She declined to comment on the specific strategies being implemented, citing an ongoing audit of NOCAL by the General Auditing Commission.  She said it “would be inappropriate to provide details related to our finances prior to the conclusion of the audit.”

Many parties have called for an audit of NOCAL since it was made known that the institution was in financial turmoil —including former NOCAL President Christopher Neyor, the Legislature, civil society and ordinary citizens. I

n Liberia’s fiercely combative political climate many have blamed, Robert Sirleaf, the son of the President who was the chairman of NOCAL from 2012 to 2013, for NOCAL’s woes though there has never been any official case made against him in relation to NOCAL’s troubles.

Liberians across the country are trying to understand what happened to a company whose promising future became synonymous with the new prosperous future Liberians yearned for.

The misfortune and ineptitude of NOCAL has not only led to public mistrust but also to a lack of sympathy and empathy for the company.

“My concern at the time, and which remains my concern today, is that if we had found oil and we had seen US$2 billion to US$3 billion coming into our national economy year-on-year, the damage it would have caused would have been a serious problem for this country,” Silas Siakor said in June in reference to the boom of NOCAL being a curse, not a blessing.

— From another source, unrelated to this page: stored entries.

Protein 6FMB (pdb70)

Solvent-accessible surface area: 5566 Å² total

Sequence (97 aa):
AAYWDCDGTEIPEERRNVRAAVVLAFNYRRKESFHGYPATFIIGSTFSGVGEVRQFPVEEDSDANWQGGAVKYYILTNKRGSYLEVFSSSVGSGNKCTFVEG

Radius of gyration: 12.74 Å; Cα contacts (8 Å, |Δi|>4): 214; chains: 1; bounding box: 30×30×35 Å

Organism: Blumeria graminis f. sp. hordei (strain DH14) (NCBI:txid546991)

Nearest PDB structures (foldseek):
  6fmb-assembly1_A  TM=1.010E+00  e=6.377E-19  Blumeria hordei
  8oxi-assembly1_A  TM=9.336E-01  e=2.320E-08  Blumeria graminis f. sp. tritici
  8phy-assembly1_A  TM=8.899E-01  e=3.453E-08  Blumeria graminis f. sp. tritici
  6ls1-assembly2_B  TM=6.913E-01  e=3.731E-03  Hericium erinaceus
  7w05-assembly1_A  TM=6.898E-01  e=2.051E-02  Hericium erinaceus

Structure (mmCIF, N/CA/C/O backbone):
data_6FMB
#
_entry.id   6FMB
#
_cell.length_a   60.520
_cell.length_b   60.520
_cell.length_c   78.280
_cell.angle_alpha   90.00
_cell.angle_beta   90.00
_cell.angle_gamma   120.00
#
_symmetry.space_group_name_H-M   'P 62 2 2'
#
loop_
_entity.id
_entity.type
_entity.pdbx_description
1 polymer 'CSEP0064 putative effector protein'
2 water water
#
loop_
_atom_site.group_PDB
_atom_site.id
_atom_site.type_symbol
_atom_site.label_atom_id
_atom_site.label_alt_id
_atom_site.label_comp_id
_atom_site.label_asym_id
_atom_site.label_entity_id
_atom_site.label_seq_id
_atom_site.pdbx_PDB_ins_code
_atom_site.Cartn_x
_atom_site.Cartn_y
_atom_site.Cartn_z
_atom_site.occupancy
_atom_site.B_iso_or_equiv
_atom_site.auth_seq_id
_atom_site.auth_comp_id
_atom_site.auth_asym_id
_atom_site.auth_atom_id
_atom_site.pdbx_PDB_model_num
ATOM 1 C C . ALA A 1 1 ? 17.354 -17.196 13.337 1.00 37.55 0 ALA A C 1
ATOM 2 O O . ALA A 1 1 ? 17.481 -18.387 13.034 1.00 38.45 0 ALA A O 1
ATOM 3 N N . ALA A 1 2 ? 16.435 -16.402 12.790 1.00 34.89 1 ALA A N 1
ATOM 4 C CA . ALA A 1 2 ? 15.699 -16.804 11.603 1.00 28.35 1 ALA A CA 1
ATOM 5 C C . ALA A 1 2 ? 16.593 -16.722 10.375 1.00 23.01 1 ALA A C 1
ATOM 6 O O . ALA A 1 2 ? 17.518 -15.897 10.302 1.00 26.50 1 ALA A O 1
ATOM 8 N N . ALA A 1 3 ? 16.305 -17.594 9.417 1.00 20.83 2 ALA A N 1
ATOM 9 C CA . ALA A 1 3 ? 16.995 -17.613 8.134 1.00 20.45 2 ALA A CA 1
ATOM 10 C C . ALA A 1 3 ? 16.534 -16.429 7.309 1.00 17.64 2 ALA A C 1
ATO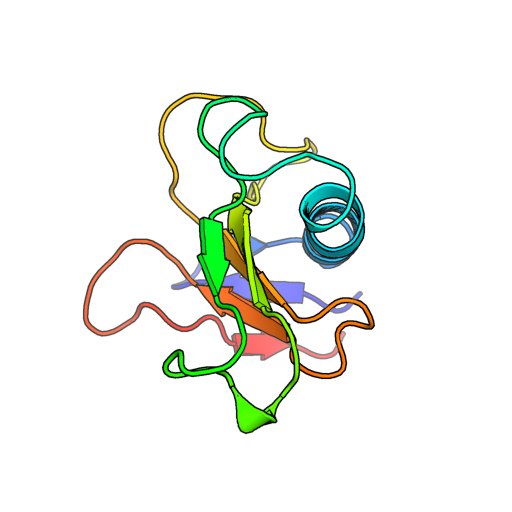M 11 O O . ALA A 1 3 ? 15.497 -15.831 7.604 1.00 18.48 2 ALA A O 1
ATOM 13 N N . TYR A 1 4 ? 17.312 -16.088 6.284 1.00 15.72 3 TYR A N 1
ATOM 14 C CA . TYR A 1 4 ? 16.968 -14.982 5.378 1.00 14.64 3 TYR A CA 1
ATOM 15 C C . TYR A 1 4 ? 17.769 -15.114 4.101 1.00 15.15 3 TYR A C 1
ATOM 16 O O . TYR A 1 4 ? 18.627 -15.994 3.9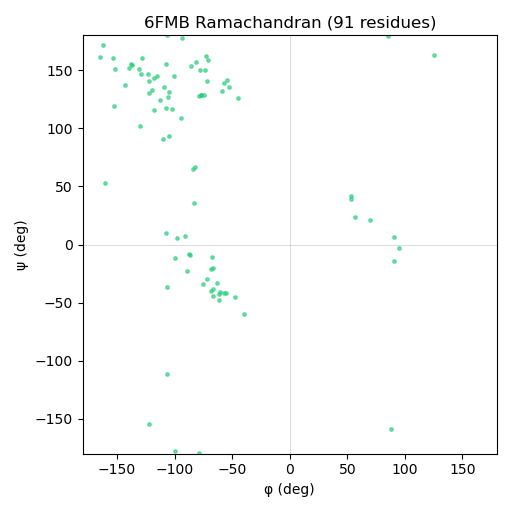85 1.00 14.84 3 TYR A O 1
ATOM 25 N N . TRP A 1 5 ? 17.451 -14.284 3.115 1.00 14.53 4 TRP A N 1
ATOM 26 C CA . TRP A 1 5 ? 18.265 -14.189 1.918 1.00 14.75 4 TRP A CA 1
ATOM 27 C C . TRP A 1 5 ? 19.004 -12.838 1.919 1.00 14.12 4 TRP A C 1
ATOM 28 O O . TRP A 1 5 ? 18.436 -11.794 2.247 1.00 15.26 4 TRP A O 1
ATOM 39 N N . ASP A 1 6 ? 20.293 -12.870 1.579 1.00 13.35 5 ASP A N 1
ATOM 40 C CA . ASP A 1 6 ? 21.115 -11.668 1.414 1.00 12.75 5 ASP A CA 1
ATOM 41 C C . ASP A 1 6 ? 21.087 -11.312 -0.071 1.00 12.31 5 ASP A C 1
ATOM 42 O O . ASP A 1 6 ? 21.677 -12.020 -0.888 1.00 13.43 5 ASP A O 1
ATOM 47 N N . CYS A 1 7 ? 20.405 -10.225 -0.415 1.00 13.21 6 CYS A N 1
ATOM 48 C CA . CYS A 1 7 ? 20.354 -9.734 -1.794 1.00 14.60 6 CYS A CA 1
ATOM 49 C C . CYS A 1 7 ? 21.250 -8.510 -1.904 1.00 17.18 6 CYS A C 1
ATOM 50 O O . CYS A 1 7 ? 20.824 -7.405 -1.606 1.00 18.40 6 CYS A O 1
ATOM 53 N N . ASP A 1 8 ? 22.504 -8.715 -2.305 1.00 20.43 7 ASP A N 1
ATOM 54 C CA . ASP A 1 8 ? 23.418 -7.601 -2.567 1.00 22.63 7 ASP A CA 1
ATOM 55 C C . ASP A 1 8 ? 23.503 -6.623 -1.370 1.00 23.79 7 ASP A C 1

Earlier in May, former Minister of Finance Prof. Wilson Tarpeh said: “What happened at NOCAL was a state enterprise that got too big for what it was supposed to do. It got too big and it got too ambitious.

Their expenditure profile grew beyond its reachability. They set up a grandiose system which was probably not necessary. It was not anticipatory of the future…”

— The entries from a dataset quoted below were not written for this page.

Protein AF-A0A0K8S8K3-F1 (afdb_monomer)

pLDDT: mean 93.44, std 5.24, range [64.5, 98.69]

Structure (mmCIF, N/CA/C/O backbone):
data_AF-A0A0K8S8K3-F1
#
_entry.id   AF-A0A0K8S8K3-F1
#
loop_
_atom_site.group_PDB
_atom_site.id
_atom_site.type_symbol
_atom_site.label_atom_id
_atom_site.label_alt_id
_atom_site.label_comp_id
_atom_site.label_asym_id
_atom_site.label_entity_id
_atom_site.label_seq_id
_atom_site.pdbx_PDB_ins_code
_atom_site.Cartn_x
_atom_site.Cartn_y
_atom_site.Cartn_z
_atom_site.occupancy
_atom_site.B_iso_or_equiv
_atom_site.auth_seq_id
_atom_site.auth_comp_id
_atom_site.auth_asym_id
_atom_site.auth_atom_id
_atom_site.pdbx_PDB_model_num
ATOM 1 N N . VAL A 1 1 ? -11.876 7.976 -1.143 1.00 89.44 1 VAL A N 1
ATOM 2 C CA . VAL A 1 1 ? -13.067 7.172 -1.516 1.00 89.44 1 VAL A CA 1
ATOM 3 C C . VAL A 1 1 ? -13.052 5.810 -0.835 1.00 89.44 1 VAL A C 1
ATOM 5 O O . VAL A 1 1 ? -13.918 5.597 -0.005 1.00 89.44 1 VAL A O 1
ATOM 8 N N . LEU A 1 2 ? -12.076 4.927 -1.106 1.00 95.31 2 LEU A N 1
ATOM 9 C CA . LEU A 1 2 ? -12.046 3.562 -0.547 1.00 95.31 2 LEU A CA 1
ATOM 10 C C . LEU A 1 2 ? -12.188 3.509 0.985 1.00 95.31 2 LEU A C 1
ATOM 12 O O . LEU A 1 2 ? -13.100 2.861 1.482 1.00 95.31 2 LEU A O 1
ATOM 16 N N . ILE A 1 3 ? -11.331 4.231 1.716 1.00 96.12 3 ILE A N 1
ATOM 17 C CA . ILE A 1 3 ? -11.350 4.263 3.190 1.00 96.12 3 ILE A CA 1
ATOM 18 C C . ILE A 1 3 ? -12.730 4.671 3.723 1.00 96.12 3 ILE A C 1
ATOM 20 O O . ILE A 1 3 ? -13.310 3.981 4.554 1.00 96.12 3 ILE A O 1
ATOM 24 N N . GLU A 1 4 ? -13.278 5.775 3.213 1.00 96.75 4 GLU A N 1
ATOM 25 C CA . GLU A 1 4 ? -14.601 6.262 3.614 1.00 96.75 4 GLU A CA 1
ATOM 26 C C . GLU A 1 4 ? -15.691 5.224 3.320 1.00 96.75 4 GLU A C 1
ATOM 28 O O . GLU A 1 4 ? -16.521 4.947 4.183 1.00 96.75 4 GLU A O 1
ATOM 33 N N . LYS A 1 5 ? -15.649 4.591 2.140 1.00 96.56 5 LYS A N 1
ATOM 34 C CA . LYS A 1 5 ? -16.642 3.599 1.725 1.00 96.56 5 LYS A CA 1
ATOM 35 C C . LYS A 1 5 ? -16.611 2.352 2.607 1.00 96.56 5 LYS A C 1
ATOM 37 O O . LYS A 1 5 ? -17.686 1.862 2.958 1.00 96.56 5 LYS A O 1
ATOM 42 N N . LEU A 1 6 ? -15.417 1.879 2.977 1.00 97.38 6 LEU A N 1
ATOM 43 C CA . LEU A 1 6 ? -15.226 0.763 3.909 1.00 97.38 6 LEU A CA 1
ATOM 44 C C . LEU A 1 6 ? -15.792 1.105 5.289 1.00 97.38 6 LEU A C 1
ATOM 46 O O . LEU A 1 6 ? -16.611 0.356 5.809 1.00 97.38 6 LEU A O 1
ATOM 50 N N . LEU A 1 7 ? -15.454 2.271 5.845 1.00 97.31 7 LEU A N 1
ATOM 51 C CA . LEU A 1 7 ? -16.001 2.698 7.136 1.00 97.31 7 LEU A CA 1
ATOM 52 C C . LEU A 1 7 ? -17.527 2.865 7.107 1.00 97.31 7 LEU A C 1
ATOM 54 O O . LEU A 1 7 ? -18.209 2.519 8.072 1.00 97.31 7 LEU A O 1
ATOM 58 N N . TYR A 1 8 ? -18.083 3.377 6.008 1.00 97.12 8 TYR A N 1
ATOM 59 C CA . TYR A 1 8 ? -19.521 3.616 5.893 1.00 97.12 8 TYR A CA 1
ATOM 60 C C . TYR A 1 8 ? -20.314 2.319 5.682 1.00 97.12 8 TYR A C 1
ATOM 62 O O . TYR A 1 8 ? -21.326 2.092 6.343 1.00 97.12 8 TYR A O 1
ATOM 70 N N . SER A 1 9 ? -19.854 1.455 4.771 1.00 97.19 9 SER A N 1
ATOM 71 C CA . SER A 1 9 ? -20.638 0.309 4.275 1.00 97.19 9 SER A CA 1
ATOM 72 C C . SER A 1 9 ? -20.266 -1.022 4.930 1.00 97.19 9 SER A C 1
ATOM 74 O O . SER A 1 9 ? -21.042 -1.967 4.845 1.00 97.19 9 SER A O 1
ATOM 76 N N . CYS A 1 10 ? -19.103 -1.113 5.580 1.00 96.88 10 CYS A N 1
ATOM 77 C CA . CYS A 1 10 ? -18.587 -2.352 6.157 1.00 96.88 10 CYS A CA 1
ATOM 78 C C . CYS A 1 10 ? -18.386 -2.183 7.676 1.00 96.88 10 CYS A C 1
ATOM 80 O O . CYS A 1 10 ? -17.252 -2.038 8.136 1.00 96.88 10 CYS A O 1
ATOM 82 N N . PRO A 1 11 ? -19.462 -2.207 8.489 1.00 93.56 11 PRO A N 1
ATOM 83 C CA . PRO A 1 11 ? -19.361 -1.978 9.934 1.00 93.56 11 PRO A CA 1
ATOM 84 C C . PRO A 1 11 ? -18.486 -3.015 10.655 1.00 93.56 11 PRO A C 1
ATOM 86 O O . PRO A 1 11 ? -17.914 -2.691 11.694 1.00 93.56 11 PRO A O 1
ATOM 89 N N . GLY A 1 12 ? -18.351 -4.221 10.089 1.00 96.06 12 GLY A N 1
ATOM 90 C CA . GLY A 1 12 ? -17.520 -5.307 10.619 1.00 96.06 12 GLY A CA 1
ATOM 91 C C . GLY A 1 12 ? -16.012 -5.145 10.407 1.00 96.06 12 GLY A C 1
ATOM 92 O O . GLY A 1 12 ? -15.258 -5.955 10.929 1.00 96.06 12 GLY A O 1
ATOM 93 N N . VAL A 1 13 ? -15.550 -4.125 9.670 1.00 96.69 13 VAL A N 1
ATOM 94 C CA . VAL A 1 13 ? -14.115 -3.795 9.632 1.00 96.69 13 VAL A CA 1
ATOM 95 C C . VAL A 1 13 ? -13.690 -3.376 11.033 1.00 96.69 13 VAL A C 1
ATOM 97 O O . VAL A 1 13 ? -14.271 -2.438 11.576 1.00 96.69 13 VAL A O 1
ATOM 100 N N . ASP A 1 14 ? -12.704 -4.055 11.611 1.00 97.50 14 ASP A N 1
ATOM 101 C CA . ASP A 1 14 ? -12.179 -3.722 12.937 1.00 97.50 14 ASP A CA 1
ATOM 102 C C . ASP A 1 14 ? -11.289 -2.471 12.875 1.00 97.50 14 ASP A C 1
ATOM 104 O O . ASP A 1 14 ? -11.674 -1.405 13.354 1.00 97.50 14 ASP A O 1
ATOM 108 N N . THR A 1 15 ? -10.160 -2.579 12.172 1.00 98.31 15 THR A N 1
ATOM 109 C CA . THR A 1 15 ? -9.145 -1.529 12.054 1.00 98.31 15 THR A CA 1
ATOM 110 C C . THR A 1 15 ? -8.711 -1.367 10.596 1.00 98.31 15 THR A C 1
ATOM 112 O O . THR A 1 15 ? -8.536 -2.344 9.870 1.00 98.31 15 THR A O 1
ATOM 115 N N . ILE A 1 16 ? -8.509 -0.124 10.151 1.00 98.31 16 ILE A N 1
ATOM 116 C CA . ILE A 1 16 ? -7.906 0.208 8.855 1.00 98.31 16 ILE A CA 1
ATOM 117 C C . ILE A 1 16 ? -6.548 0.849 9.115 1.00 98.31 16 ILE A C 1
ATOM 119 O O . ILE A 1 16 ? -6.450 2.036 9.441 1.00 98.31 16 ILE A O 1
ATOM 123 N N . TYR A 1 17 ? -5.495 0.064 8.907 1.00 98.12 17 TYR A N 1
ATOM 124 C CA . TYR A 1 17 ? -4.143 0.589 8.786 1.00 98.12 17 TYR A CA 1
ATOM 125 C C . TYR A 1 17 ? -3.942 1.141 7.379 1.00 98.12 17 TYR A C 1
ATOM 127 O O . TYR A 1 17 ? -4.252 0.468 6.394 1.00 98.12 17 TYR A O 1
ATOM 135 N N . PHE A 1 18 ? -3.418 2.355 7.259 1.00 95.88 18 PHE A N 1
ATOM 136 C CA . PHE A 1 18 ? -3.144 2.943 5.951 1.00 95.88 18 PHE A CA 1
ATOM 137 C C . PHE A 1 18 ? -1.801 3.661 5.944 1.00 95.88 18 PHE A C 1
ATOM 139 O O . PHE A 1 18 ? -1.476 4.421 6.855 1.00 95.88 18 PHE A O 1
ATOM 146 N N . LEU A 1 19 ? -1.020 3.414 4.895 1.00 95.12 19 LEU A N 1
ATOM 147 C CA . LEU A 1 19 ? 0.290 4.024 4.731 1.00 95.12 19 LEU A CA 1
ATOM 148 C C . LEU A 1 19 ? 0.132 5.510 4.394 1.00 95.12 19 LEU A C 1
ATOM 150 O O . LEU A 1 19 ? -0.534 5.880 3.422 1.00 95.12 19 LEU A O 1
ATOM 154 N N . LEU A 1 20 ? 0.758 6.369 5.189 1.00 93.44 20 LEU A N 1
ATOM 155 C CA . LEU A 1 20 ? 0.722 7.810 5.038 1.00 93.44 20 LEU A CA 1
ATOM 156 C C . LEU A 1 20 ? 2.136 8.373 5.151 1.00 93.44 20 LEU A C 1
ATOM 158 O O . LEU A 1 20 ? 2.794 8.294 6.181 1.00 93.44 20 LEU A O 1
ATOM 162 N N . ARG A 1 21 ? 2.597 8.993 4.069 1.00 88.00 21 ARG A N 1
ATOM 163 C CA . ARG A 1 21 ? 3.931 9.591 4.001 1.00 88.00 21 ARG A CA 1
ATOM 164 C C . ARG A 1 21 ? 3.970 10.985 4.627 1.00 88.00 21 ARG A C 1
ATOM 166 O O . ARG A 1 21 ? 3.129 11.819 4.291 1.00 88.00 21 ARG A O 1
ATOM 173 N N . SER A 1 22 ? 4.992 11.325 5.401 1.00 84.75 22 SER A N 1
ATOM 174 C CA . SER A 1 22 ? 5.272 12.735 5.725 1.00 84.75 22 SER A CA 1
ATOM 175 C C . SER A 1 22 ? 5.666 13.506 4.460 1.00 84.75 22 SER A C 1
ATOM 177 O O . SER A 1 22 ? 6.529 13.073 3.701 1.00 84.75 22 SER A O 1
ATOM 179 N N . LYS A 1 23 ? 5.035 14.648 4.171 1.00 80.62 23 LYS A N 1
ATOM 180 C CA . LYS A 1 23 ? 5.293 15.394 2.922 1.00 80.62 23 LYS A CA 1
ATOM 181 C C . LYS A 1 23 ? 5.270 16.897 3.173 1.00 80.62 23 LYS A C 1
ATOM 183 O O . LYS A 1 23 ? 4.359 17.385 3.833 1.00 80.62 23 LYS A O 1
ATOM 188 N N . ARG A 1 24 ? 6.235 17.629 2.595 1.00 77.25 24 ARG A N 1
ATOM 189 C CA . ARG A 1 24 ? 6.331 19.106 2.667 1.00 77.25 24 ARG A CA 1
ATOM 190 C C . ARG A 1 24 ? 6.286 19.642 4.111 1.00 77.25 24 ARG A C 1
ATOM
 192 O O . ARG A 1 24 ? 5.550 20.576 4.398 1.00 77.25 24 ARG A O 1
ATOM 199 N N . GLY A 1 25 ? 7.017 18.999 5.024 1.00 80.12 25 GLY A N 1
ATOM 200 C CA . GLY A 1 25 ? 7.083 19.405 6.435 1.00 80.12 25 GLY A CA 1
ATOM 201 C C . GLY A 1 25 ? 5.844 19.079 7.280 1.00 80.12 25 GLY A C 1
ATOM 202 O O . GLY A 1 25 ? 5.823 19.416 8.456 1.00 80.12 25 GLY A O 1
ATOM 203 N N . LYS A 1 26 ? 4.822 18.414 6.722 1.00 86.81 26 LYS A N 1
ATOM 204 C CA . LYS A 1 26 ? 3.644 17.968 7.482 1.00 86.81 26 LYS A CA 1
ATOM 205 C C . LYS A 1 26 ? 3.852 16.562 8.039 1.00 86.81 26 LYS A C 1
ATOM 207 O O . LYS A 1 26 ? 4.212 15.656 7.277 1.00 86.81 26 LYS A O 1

The Liberian oil basin will be empty of exploration companies by the second half of 2018 if new production sharing contracts (PSCs) are not signed or existing ones not extended.

Currently, only Chevron, African Petroleum and ExxonMobil are operating in the basin. Six out of 10 offshore blocks are still be held by African Petroleum (blocks 8 and 9), ExxonMobil (block 13) and Chevron (blocks 11, 12 and 14).

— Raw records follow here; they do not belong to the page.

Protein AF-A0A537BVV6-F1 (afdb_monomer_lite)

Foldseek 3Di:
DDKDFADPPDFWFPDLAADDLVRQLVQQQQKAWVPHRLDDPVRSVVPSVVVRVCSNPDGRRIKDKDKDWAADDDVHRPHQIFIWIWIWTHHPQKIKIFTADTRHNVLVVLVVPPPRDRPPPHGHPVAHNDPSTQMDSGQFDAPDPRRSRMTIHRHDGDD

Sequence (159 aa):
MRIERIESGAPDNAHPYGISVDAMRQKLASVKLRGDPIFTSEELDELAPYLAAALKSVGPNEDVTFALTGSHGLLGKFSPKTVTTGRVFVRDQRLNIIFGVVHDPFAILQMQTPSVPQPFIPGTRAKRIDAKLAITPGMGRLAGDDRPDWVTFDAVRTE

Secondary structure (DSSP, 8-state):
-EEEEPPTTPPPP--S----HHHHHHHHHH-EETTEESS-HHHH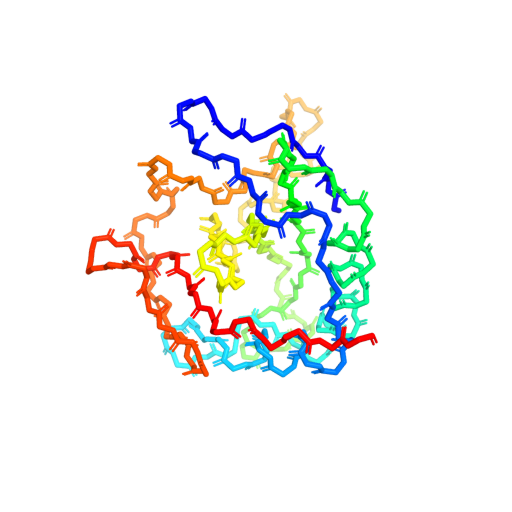HHHHHHHHHHHHH--TTEEEEEEEEEE-STTGGGSPEEEEEEEEEEETTEEEEEES-SSBSHHHHHHT-TTS--------SSS-S-TT--EE-TTSEES-TT-TTEEEEE-----

Structure (mmCIF, N/CA/C/O backbone):
data_AF-A0A537BVV6-F1
#
_entry.id   AF-A0A537BVV6-F1
#
loop_
_atom_site.group_PDB
_atom_site.id
_atom_site.type_symbol
_atom_site.label_atom_id
_atom_site.label_alt_id
_atom_site.label_comp_id
_atom_site.label_asym_id
_atom_site.label_entity_id
_atom_site.label_seq_id
_atom_site.pdbx_PDB_ins_code
_atom_site.Cartn_x
_atom_site.Cartn_y
_atom_site.Cartn_z
_atom_site.occupancy
_atom_site.B_iso_or_equiv
_atom_site.auth_seq_id
_atom_site.auth_comp_id
_atom_site.auth_asym_id
_atom_site.auth_atom_id
_atom_site.pdbx_PDB_model_num
ATOM 1 N N . MET A 1 1 ? -4.347 10.288 -4.502 1.00 88.94 1 MET A N 1
ATOM 2 C CA . MET A 1 1 ? -5.121 9.604 -3.438 1.00 88.94 1 MET A CA 1
ATOM 3 C C . MET A 1 1 ? -6.602 9.925 -3.604 1.00 88.94 1 MET A C 1
ATOM 5 O O . MET A 1 1 ? -6.906 11.016 -4.071 1.00 88.94 1 MET A O 1
ATOM 9 N N . ARG A 1 2 ? -7.508 9.000 -3.270 1.00 92.62 2 ARG A N 1
ATOM 10 C CA . ARG A 1 2 ? -8.968 9.197 -3.297 1.00 92.62 2 ARG A CA 1
ATOM 11 C C . ARG A 1 2 ? -9.607 8.529 -2.080 1.00 92.62 2 ARG A C 1
ATOM 13 O O . ARG A 1 2 ? -9.095 7.517 -1.610 1.00 92.62 2 ARG A O 1
ATOM 20 N N . ILE A 1 3 ? -10.725 9.073 -1.614 1.00 96.19 3 ILE A N 1
ATOM 21 C CA . ILE A 1 3 ? -11.600 8.420 -0.636 1.00 96.19 3 ILE A CA 1
ATOM 22 C C . ILE A 1 3 ? -12.718 7.751 -1.431 1.00 96.19 3 ILE A C 1
ATOM 24 O O . ILE A 1 3 ? -13.358 8.395 -2.263 1.00 96.19 3 ILE A O 1
ATOM 28 N N . GLU A 1 4 ? -12.912 6.457 -1.223 1.00 95.31 4 GLU A N 1
ATOM 29 C CA . GLU A 1 4 ? -13.947 5.677 -1.895 1.00 95.31 4 GLU A CA 1
ATOM 30 C C . GLU A 1 4 ? -14.912 5.104 -0.865 1.00 95.31 4 GLU A C 1
ATOM 32 O O . GLU A 1 4 ? -14.526 4.825 0.267 1.00 95.31 4 GLU A O 1
ATOM 37 N N . ARG A 1 5 ? -16.168 4.878 -1.258 1.00 96.94 5 ARG A N 1
ATOM 38 C CA . ARG A 1 5 ? -17.061 4.056 -0.440 1.00 96.94 5 ARG A CA 1
ATOM 39 C C . ARG A 1 5 ? -16.486 2.652 -0.323 1.00 96.94 5 ARG A C 1
ATOM 41 O O . ARG A 1 5 ? -15.870 2.144 -1.262 1.00 96.94 5 ARG A O 1
ATOM 48 N N . ILE A 1 6 ? -16.707 2.042 0.832 1.00 96.00 6 ILE A N 1
ATOM 49 C CA . ILE A 1 6 ? -16.376 0.644 1.055 1.00 96.00 6 ILE A CA 1
ATOM 50 C C . ILE A 1 6 ? -17.015 -0.244 -0.027 1.00 96.00 6 ILE A C 1
ATOM 52 O O . ILE A 1 6 ? -18.120 0.026 -0.507 1.00 96.00 6 ILE A O 1
ATOM 56 N N . GLU A 1 7 ? -16.301 -1.293 -0.439 1.00 95.31 7 GLU A N 1
ATOM 57 C CA . GLU A 1 7 ? -16.793 -2.237 -1.446 1.00 95.31 7 GLU A CA 1
ATOM 58 C C . GLU A 1 7 ? -18.103 -2.911 -1.010 1.00 95.31 7 GLU A C 1
ATOM 60 O O . GLU A 1 7 ? -18.311 -3.217 0.164 1.00 95.31 7 GLU A O 1
ATOM 65 N N . SER A 1 8 ? -18.993 -3.166 -1.973 1.00 94.31 8 SER A N 1
ATOM 66 C CA . SER A 1 8 ? -20.294 -3.784 -1.701 1.00 94.31 8 SER A CA 1
ATOM 67 C C . SER A 1 8 ? -20.135 -5.133 -0.994 1.00 94.31 8 SER A C 1
ATOM 69 O O . SER A 1 8 ? -19.352 -5.980 -1.421 1.00 94.31 8 SER A O 1
ATOM 71 N N . GLY A 1 9 ? -20.878 -5.323 0.099 1.00 92.88 9 GLY A N 1
ATOM 72 C CA . GLY A 1 9 ? -20.829 -6.536 0.917 1.00 92.88 9 GLY A CA 1
ATOM 73 C C . GLY A 1 9 ? -19.629 -6.626 1.865 1.00 92.88 9 GLY A C 1
ATOM 74 O O . GLY A 1 9 ? -19.555 -7.577 2.642 1.00 92.88 9 GLY A O 1
ATOM 75 N N . ALA A 1 10 ? -18.704 -5.660 1.844 1.00 94.56 10 ALA A N 1
ATOM 76 C CA . ALA A 1 10 ? -17.612 -5.628 2.802 1.00 94.56 10 ALA A CA 1
ATOM 77 C C . ALA A 1 10 ? -18.058 -5.000 4.141 1.00 94.56 10 ALA A C 1
ATOM 79 O O . ALA A 1 10 ? -18.858 -4.065 4.153 1.00 94.56 10 ALA A O 1
ATOM 80 N N . PRO A 1 11 ? -17.549 -5.508 5.276 1.00 94.75 11 PRO A N 1
ATOM 81 C CA . PRO A 1 11 ? -17.915 -5.016 6.601 1.00 94.75 11 PRO A CA 1
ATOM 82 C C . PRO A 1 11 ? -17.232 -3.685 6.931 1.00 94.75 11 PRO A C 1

Two of the six blocks—Chevron’s blocks 11 and 12—have already expired.  Four blocks have already been relinquished—Anadarko (block 10 and 15) and Repsol & Tullow (blocks 16 and 17).

NOCAL now depends on the three companies for survival, as well as the future of the oil industry to say the least. ExxonMobil contributed more than US$1.2 million to the government in fiscal year 2014/2015, while Chevron contributed US$8.3 million, according to LEITI.

A 2015 legislative hearing on the bankruptcy of NOCAL found that oil companies spent US$1 billion drilling just nine wells in the Liberian basin. They cannot afford to continue drilling with the price of around US$50 per barrel of on global markets.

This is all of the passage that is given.